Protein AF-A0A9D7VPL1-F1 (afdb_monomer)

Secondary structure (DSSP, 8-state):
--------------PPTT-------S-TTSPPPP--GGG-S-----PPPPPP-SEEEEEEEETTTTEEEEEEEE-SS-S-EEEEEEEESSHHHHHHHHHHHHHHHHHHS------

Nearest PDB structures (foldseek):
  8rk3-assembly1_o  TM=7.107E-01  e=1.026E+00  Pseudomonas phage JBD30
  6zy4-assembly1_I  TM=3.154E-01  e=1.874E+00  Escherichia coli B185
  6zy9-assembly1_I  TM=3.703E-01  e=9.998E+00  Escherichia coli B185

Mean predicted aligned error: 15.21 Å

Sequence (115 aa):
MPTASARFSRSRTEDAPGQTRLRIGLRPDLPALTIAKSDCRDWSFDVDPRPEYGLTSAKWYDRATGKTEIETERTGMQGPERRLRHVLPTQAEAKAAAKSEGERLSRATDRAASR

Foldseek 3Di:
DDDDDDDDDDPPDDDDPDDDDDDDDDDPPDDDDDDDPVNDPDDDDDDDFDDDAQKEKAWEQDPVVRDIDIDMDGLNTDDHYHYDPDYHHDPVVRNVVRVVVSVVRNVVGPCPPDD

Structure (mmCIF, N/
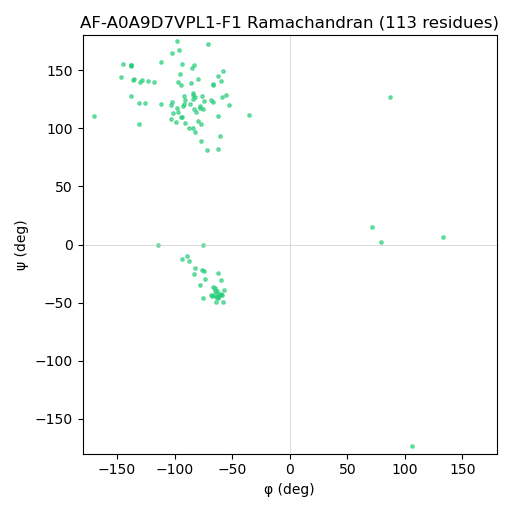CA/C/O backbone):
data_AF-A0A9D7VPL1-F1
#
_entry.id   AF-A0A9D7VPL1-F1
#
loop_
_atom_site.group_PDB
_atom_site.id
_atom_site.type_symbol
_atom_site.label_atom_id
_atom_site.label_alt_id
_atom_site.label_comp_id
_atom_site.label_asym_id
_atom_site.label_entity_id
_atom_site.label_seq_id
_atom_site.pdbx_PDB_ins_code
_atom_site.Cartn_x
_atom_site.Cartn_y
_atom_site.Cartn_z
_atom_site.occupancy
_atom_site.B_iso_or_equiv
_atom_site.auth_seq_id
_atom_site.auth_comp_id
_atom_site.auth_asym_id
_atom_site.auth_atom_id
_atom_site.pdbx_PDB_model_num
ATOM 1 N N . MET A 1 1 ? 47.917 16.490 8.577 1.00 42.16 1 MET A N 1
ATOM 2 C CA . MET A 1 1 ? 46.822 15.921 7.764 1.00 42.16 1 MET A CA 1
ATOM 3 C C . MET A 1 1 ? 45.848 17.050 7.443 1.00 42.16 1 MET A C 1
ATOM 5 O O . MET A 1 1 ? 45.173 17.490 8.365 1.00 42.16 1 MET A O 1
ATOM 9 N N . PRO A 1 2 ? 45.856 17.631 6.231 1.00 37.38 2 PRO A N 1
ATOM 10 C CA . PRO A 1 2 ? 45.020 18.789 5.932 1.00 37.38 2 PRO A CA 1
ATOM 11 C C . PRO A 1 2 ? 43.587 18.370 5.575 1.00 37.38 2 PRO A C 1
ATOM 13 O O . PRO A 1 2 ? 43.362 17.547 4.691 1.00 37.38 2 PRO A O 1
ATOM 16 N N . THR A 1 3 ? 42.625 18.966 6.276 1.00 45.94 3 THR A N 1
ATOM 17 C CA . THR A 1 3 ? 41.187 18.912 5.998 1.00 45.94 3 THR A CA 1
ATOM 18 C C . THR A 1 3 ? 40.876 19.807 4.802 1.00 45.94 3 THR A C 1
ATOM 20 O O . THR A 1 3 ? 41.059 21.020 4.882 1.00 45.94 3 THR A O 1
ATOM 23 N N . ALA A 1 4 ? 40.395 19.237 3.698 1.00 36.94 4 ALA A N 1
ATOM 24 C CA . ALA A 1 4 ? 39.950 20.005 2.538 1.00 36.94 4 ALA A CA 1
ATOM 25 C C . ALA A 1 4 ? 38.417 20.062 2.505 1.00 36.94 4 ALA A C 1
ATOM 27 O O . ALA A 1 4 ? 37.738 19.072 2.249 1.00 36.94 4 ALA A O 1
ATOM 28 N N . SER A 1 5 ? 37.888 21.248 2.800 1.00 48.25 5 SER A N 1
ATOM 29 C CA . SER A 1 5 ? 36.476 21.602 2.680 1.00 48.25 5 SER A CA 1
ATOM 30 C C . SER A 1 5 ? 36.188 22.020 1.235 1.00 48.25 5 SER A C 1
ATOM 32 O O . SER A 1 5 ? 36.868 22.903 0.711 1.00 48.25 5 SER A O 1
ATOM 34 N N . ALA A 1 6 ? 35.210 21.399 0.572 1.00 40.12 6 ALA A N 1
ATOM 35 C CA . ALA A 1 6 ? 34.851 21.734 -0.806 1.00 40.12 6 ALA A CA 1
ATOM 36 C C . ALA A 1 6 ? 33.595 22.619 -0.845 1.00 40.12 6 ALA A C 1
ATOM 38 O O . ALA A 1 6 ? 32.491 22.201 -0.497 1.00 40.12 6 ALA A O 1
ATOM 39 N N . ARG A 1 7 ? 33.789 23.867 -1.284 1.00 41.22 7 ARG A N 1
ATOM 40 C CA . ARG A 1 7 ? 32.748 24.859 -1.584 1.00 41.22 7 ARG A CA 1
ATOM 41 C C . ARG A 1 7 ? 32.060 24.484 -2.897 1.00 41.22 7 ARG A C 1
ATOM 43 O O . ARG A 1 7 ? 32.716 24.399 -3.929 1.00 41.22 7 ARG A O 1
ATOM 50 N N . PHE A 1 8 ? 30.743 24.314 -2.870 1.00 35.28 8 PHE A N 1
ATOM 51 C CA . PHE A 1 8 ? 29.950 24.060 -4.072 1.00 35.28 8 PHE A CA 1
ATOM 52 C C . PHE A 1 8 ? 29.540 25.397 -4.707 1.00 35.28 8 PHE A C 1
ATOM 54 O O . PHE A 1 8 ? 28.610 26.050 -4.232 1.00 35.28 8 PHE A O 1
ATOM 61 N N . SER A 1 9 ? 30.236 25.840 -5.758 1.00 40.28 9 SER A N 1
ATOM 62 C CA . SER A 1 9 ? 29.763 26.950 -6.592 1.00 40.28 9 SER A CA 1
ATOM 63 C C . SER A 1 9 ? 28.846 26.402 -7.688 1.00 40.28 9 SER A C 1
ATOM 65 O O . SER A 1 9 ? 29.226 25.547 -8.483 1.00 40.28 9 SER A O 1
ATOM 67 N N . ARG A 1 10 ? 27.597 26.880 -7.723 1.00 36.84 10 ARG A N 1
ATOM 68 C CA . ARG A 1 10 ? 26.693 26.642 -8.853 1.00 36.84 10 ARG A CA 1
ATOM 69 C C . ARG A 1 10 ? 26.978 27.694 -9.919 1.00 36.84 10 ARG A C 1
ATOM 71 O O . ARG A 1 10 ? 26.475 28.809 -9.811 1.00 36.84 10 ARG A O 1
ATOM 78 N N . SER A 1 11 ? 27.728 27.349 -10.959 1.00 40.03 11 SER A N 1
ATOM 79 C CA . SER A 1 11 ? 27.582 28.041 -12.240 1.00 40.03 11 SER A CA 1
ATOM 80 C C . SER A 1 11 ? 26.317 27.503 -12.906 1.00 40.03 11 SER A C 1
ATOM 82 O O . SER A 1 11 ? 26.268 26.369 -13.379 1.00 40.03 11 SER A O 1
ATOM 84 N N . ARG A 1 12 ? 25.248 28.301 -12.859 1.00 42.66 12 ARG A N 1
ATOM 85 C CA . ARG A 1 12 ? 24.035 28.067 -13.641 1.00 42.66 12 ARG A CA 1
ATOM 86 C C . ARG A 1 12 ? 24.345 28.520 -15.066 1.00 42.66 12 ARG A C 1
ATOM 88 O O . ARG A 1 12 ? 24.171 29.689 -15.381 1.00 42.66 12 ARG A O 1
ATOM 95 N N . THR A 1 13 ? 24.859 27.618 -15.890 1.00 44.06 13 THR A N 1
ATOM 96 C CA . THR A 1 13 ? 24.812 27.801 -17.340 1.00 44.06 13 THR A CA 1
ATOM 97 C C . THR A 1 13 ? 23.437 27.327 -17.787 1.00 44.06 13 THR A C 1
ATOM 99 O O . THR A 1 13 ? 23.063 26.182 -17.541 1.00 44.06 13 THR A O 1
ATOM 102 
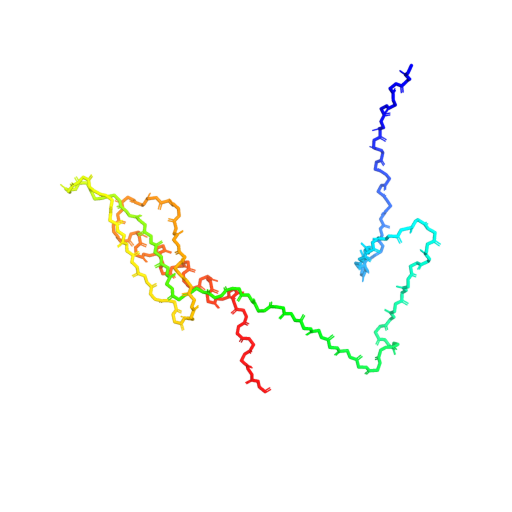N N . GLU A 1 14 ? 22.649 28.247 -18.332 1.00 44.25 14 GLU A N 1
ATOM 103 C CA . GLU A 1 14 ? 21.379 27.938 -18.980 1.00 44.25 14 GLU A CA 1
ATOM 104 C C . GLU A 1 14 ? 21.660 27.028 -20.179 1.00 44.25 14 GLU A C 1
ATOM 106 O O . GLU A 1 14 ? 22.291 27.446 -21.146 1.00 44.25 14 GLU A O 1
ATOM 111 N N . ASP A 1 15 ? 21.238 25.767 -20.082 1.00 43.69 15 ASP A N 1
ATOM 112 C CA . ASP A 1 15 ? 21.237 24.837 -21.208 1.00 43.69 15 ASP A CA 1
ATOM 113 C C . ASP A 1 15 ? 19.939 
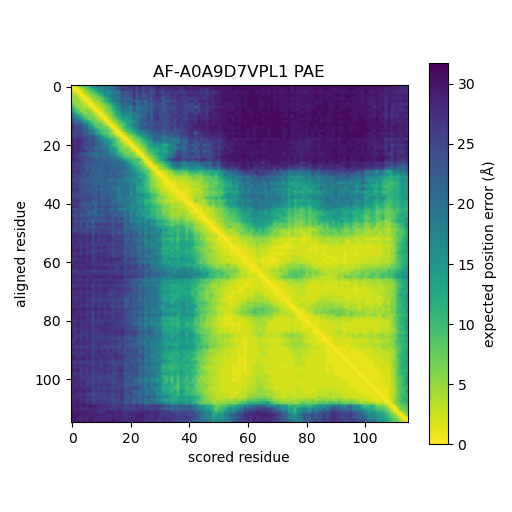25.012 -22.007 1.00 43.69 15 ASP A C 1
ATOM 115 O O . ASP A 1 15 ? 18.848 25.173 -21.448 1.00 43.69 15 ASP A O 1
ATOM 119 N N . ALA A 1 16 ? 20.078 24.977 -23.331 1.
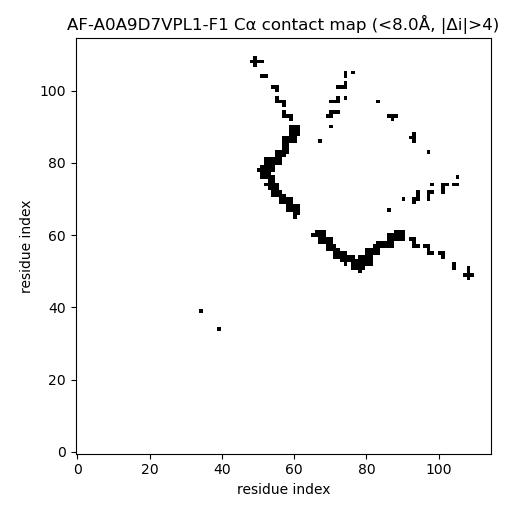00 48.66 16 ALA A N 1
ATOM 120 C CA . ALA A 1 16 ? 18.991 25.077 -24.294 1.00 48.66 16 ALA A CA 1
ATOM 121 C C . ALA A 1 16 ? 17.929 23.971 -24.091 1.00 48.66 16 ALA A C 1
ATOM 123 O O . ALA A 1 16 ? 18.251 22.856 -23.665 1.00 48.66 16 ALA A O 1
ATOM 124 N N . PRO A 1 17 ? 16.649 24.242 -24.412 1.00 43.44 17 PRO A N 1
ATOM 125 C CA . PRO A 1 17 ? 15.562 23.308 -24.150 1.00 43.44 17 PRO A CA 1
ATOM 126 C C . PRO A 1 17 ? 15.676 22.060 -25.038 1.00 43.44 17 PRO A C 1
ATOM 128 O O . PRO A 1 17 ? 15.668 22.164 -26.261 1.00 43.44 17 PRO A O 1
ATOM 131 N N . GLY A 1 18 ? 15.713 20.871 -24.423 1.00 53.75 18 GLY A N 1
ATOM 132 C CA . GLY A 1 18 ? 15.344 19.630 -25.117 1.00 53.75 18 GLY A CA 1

··········

The required output is each line of the entries that contains the word "Escherichia".

  6zy4-assembly1_I  TM=3.154E-01  e=1.874E+00  Escherichia coli B185
  6zy9-assembly1_I  TM=3.703E-01  e=9.998E+00  Escherichia coli B185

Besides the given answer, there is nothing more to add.